[Extracted data entries]
# # #

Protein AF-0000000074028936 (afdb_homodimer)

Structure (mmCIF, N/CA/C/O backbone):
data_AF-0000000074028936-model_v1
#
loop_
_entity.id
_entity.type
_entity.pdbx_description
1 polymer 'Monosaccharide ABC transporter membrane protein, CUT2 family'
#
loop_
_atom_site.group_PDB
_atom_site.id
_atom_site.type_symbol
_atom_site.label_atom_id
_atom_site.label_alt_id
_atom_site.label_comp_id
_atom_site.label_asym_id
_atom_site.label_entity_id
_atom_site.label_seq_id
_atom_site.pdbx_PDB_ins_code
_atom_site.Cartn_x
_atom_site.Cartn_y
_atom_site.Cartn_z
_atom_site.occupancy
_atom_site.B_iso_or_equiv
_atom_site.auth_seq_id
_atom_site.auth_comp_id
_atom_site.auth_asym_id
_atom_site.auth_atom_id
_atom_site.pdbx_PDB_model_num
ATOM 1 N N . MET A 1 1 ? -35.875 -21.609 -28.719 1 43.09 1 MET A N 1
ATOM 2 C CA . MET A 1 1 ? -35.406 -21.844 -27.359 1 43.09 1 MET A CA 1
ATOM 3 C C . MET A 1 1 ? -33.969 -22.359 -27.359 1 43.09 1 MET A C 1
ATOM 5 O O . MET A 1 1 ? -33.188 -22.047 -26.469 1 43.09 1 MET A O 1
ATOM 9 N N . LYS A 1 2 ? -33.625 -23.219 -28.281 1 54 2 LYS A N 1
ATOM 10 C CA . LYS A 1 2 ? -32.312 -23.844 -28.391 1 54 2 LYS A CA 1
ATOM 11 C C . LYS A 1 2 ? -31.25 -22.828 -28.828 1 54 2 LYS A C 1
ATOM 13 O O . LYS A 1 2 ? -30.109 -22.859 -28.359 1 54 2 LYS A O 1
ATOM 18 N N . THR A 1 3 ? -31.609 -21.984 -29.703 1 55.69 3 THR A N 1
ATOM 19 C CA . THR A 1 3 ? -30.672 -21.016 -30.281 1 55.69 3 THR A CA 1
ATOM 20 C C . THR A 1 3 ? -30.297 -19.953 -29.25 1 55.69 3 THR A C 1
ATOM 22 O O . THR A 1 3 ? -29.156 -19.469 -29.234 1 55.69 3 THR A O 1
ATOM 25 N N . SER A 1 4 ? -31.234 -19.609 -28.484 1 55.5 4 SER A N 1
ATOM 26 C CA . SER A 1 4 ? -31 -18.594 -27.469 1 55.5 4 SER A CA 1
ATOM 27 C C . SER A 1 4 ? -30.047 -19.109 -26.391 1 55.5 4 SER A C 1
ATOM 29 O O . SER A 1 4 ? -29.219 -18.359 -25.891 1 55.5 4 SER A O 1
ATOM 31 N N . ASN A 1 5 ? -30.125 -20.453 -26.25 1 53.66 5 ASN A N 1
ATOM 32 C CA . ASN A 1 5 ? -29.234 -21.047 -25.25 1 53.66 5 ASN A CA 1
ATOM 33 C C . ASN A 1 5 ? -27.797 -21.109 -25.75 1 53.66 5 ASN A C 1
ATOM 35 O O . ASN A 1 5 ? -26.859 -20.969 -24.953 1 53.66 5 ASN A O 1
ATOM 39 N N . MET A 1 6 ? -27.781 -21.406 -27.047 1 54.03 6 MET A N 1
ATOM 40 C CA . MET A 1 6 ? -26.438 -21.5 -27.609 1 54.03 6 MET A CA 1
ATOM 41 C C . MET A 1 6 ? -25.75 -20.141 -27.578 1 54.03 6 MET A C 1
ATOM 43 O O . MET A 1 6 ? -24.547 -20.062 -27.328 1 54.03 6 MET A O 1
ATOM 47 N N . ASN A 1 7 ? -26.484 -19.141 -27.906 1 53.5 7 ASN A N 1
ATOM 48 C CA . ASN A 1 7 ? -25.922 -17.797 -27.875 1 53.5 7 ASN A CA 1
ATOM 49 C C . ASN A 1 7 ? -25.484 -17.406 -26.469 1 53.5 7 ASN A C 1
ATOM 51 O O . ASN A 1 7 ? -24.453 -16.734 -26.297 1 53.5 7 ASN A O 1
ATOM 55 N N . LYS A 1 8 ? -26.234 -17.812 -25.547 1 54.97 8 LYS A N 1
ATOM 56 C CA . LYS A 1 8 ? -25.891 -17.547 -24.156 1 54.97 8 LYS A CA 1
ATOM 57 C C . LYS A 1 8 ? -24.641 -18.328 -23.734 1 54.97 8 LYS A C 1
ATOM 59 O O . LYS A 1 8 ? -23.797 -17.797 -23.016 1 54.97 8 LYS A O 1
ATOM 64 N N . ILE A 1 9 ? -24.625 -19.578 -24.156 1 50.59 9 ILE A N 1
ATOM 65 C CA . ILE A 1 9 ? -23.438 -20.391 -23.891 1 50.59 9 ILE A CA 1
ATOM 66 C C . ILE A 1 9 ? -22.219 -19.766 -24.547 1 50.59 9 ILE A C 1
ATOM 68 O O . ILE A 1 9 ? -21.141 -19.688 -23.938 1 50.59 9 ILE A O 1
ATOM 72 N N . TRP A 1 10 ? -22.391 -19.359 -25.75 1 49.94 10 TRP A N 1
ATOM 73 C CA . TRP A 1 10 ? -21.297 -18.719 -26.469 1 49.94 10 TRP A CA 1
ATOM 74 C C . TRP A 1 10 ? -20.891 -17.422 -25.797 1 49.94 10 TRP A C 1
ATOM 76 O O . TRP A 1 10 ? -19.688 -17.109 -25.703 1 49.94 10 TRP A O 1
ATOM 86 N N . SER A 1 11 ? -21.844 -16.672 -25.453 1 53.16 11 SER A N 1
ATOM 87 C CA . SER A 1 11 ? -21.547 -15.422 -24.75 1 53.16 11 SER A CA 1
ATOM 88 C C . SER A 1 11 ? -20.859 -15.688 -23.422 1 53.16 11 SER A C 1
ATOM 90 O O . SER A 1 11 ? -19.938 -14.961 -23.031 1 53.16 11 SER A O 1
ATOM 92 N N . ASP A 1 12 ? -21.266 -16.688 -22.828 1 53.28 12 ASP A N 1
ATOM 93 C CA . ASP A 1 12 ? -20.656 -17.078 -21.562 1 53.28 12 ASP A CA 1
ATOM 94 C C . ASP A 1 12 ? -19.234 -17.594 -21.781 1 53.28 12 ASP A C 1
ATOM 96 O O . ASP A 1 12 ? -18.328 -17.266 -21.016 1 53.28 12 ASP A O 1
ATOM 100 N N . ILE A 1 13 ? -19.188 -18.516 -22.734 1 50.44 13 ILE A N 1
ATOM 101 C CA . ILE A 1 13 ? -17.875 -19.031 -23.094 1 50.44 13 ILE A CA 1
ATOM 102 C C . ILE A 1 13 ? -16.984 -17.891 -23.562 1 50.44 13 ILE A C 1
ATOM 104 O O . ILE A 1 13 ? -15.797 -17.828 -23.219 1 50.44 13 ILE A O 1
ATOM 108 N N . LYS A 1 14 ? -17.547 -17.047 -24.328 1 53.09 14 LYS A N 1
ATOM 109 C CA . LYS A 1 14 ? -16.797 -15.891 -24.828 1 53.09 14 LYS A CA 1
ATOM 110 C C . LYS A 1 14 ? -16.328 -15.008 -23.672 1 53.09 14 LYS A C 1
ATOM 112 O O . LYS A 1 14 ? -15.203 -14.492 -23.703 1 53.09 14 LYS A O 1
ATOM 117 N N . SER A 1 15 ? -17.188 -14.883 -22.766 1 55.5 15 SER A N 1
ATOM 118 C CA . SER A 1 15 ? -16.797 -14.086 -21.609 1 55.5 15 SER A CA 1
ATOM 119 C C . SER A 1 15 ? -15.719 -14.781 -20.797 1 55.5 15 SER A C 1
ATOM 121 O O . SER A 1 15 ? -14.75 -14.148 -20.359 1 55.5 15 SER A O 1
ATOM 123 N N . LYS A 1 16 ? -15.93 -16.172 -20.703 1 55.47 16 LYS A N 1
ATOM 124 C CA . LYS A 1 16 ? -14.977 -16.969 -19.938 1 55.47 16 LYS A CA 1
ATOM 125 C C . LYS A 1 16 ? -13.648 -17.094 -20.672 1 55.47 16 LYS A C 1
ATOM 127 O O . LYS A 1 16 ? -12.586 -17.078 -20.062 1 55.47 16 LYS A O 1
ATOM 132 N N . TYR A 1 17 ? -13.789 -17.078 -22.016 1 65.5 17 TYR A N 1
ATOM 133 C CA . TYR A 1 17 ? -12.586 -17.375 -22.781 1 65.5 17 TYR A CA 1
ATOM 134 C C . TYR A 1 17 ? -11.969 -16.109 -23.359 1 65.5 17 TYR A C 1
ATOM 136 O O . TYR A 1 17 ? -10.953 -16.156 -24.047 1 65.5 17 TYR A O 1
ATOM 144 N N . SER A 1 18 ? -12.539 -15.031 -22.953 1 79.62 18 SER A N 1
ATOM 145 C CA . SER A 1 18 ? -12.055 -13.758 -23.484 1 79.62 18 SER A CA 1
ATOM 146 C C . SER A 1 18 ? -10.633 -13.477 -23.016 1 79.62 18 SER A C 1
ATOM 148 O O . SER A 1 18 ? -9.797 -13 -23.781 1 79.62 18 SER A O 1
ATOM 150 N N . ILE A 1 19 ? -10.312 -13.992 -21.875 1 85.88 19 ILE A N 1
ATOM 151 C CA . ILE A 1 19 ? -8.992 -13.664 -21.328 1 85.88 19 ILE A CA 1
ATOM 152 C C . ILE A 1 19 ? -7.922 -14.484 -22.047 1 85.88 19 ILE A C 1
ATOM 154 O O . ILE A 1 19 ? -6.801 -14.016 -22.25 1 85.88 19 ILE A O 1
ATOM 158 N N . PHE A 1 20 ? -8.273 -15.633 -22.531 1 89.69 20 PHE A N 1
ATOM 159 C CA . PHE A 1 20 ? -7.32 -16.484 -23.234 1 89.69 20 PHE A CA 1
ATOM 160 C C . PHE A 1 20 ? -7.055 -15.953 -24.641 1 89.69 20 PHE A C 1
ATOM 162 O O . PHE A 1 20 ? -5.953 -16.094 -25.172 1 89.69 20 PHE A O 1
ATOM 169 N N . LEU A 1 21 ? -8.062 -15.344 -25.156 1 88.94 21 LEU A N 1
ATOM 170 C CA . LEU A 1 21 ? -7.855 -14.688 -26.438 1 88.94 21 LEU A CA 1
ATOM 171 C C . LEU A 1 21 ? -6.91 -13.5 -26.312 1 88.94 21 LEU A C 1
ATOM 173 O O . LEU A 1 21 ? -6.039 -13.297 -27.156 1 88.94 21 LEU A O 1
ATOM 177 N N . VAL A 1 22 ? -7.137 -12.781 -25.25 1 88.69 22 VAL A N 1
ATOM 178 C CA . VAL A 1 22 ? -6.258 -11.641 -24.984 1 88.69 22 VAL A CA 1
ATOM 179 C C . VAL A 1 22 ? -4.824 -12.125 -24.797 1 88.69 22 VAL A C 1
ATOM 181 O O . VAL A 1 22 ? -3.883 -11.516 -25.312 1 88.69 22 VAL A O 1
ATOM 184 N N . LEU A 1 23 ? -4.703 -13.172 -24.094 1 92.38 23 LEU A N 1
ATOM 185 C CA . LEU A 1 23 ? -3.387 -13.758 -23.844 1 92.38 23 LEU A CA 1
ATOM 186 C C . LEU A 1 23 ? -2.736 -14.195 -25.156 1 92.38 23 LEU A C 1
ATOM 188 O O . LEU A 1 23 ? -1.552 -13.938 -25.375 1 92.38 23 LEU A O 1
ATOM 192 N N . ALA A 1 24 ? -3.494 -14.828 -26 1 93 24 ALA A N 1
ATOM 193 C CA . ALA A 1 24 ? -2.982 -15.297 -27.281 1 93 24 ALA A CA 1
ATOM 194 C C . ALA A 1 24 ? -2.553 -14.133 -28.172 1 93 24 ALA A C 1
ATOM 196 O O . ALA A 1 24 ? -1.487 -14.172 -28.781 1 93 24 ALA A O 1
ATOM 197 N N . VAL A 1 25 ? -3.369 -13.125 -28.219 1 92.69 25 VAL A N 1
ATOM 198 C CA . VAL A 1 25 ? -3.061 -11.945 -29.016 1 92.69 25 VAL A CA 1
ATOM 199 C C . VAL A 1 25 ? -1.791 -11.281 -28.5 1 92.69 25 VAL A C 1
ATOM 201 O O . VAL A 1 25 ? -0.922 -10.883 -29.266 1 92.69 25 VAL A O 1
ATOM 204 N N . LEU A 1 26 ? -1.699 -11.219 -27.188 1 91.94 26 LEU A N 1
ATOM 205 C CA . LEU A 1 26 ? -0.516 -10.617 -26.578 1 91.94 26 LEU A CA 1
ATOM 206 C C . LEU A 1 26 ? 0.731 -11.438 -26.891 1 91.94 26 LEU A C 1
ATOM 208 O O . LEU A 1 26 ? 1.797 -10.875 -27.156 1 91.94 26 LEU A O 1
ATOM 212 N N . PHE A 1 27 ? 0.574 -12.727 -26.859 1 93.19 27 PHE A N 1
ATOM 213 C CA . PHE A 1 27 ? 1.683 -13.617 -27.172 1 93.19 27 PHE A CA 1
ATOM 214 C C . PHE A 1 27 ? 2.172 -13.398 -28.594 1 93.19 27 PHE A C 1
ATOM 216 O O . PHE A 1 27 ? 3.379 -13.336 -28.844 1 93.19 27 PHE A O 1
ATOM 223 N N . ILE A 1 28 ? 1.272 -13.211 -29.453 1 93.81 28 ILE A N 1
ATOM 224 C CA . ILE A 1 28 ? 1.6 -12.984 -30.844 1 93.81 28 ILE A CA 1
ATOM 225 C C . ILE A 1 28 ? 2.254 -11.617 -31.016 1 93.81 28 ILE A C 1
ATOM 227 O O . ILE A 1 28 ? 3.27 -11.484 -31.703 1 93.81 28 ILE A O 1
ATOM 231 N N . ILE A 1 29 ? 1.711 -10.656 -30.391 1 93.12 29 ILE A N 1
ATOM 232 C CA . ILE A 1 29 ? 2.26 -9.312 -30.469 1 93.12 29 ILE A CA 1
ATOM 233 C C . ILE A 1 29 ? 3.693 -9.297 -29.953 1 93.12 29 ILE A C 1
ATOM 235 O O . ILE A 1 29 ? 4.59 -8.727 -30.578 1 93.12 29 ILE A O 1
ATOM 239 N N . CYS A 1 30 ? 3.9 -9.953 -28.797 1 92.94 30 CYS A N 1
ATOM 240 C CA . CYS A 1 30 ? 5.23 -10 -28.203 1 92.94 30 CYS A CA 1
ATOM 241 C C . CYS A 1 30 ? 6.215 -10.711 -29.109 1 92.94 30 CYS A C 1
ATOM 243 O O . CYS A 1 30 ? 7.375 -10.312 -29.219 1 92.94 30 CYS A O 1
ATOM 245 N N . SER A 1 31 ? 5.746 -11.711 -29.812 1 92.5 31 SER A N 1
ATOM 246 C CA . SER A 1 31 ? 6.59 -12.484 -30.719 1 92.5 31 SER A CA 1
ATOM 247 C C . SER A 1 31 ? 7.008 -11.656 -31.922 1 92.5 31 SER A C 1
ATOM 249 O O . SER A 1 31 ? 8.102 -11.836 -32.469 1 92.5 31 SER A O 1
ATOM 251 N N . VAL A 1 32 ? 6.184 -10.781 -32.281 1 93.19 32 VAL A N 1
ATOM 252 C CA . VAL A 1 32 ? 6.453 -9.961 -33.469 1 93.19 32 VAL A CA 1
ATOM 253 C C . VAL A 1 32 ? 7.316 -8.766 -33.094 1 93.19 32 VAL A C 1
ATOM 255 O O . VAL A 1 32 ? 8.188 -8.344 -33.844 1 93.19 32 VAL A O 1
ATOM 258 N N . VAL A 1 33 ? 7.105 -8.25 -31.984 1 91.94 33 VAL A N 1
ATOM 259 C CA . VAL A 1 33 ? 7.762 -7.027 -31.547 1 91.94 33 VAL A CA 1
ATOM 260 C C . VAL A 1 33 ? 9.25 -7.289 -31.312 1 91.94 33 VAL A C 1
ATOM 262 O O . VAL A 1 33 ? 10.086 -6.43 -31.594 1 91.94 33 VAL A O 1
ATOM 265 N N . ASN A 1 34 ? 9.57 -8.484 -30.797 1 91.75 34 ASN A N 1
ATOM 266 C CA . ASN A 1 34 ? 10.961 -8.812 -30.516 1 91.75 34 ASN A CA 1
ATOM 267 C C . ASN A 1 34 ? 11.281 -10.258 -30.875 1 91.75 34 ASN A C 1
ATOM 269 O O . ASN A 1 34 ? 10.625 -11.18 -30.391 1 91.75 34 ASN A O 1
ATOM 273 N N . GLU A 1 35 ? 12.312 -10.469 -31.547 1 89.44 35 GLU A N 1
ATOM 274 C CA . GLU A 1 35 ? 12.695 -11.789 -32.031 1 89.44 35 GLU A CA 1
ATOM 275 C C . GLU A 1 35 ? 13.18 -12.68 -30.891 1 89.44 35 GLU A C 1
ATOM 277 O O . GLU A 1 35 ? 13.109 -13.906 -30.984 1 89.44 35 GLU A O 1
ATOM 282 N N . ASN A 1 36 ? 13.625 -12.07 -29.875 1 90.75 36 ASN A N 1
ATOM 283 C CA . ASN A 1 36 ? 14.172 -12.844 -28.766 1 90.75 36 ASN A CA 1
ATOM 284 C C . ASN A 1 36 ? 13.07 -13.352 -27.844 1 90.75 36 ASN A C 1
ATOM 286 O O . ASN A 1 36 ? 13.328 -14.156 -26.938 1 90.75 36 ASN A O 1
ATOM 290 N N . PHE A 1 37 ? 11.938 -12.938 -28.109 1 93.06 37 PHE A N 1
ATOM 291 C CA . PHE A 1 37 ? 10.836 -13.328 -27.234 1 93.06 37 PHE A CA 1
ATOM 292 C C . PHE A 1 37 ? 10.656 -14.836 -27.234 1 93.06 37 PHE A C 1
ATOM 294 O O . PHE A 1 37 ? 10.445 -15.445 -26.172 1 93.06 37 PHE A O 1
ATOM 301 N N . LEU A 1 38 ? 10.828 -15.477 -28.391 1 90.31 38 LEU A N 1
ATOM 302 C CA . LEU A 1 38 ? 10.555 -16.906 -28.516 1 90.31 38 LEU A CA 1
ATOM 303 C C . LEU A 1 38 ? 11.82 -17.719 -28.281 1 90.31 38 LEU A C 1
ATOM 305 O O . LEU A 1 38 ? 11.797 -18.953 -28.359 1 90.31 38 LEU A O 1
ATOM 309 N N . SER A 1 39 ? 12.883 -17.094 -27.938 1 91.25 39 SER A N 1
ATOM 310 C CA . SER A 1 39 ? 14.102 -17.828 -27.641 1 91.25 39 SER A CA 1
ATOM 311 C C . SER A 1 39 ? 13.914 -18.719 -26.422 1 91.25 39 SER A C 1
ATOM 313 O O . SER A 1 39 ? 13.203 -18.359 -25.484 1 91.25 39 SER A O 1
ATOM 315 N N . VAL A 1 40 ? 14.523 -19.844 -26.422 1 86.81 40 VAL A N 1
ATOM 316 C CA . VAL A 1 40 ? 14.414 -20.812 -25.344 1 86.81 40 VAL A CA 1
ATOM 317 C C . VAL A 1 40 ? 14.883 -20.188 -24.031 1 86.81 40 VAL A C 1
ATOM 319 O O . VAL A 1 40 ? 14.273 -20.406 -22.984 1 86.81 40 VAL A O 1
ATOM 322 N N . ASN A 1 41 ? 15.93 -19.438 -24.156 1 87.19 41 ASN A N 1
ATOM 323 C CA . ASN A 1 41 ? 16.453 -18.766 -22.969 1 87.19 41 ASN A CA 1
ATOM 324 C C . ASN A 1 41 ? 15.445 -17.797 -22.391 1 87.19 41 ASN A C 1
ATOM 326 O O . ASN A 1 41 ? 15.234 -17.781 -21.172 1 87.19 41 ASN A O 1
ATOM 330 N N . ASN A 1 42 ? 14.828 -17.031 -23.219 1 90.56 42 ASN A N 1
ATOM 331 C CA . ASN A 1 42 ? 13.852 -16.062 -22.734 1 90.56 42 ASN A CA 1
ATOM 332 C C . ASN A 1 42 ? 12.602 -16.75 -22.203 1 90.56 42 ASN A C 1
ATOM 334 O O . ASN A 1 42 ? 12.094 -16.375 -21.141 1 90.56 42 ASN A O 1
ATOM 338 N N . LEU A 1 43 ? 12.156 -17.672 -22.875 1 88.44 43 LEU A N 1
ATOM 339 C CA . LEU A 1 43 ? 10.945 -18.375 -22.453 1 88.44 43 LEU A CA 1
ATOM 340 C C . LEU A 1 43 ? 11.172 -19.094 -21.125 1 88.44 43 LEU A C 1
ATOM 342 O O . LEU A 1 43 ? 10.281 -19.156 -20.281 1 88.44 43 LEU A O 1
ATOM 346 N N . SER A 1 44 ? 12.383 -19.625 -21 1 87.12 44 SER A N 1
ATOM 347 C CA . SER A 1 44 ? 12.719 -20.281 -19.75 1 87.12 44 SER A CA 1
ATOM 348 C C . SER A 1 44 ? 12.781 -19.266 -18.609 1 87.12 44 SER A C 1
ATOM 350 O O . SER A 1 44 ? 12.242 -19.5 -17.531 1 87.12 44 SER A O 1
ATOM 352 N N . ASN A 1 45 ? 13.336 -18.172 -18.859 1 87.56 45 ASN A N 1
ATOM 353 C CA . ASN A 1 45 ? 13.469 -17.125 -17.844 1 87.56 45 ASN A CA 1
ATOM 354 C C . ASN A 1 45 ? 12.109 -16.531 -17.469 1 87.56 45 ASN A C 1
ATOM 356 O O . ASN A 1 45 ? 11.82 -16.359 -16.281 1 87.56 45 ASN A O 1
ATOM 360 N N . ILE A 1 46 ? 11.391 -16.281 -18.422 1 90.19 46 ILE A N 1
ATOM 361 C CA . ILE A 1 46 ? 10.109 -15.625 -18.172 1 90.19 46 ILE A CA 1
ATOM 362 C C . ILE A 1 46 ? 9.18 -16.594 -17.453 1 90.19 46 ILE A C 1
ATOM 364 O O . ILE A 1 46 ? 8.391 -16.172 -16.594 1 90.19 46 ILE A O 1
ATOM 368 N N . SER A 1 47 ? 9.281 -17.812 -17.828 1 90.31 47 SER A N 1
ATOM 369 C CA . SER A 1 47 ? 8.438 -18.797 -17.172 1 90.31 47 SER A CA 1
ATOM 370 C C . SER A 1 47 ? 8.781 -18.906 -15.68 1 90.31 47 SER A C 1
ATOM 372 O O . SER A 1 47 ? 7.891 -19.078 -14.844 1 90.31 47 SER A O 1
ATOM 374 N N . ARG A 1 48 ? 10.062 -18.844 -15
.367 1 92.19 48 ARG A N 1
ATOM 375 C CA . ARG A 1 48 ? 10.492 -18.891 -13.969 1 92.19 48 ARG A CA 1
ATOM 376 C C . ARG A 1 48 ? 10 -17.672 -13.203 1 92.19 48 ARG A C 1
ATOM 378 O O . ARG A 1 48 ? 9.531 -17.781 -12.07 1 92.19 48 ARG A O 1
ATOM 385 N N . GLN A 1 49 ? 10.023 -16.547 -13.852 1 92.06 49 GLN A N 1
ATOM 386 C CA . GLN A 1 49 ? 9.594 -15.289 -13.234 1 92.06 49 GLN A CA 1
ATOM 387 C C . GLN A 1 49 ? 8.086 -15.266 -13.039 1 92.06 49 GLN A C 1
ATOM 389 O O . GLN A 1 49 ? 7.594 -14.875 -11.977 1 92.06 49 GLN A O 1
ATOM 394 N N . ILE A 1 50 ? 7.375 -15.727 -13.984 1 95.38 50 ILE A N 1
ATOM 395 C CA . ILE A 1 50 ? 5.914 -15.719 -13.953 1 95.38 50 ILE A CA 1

# # #

» Your task
What you return should be exactly the lines above, starting at the one with "ATOM 233 C C" and ending at the one with "ATOM 247 C C", and nothing else.

» Response
ATOM 233 C C . ILE A 1 29 ? 3.693 -9.297 -29.953 1 93.12 29 ILE A C 1
ATOM 235 O O . ILE A 1 29 ? 4.59 -8.727 -30.578 1 93.12 29 ILE A O 1
ATOM 239 N N . CYS A 1 30 ? 3.9 -9.953 -28.797 1 92.94 30 CYS A N 1
ATOM 240 C CA . CYS A 1 30 ? 5.23 -10 -28.203 1 92.94 30 CYS A CA 1
ATOM 241 C C . CYS A 1 30 ? 6.215 -10.711 -29.109 1 92.94 30 CYS A C 1
ATOM 243 O O . CYS A 1 30 ? 7.375 -10.312 -29.219 1 92.94 30 CYS A O 1
ATOM 245 N N . SER A 1 31 ? 5.746 -11.711 -29.812 1 92.5 31 SER A N 1
ATOM 246 C CA . SER A 1 31 ? 6.59 -12.484 -30.719 1 92.5 31 SER A CA 1
ATOM 247 C C . SER A 1 31 ? 7.008 -11.656 -31.922 1 92.5 31 SER A C 1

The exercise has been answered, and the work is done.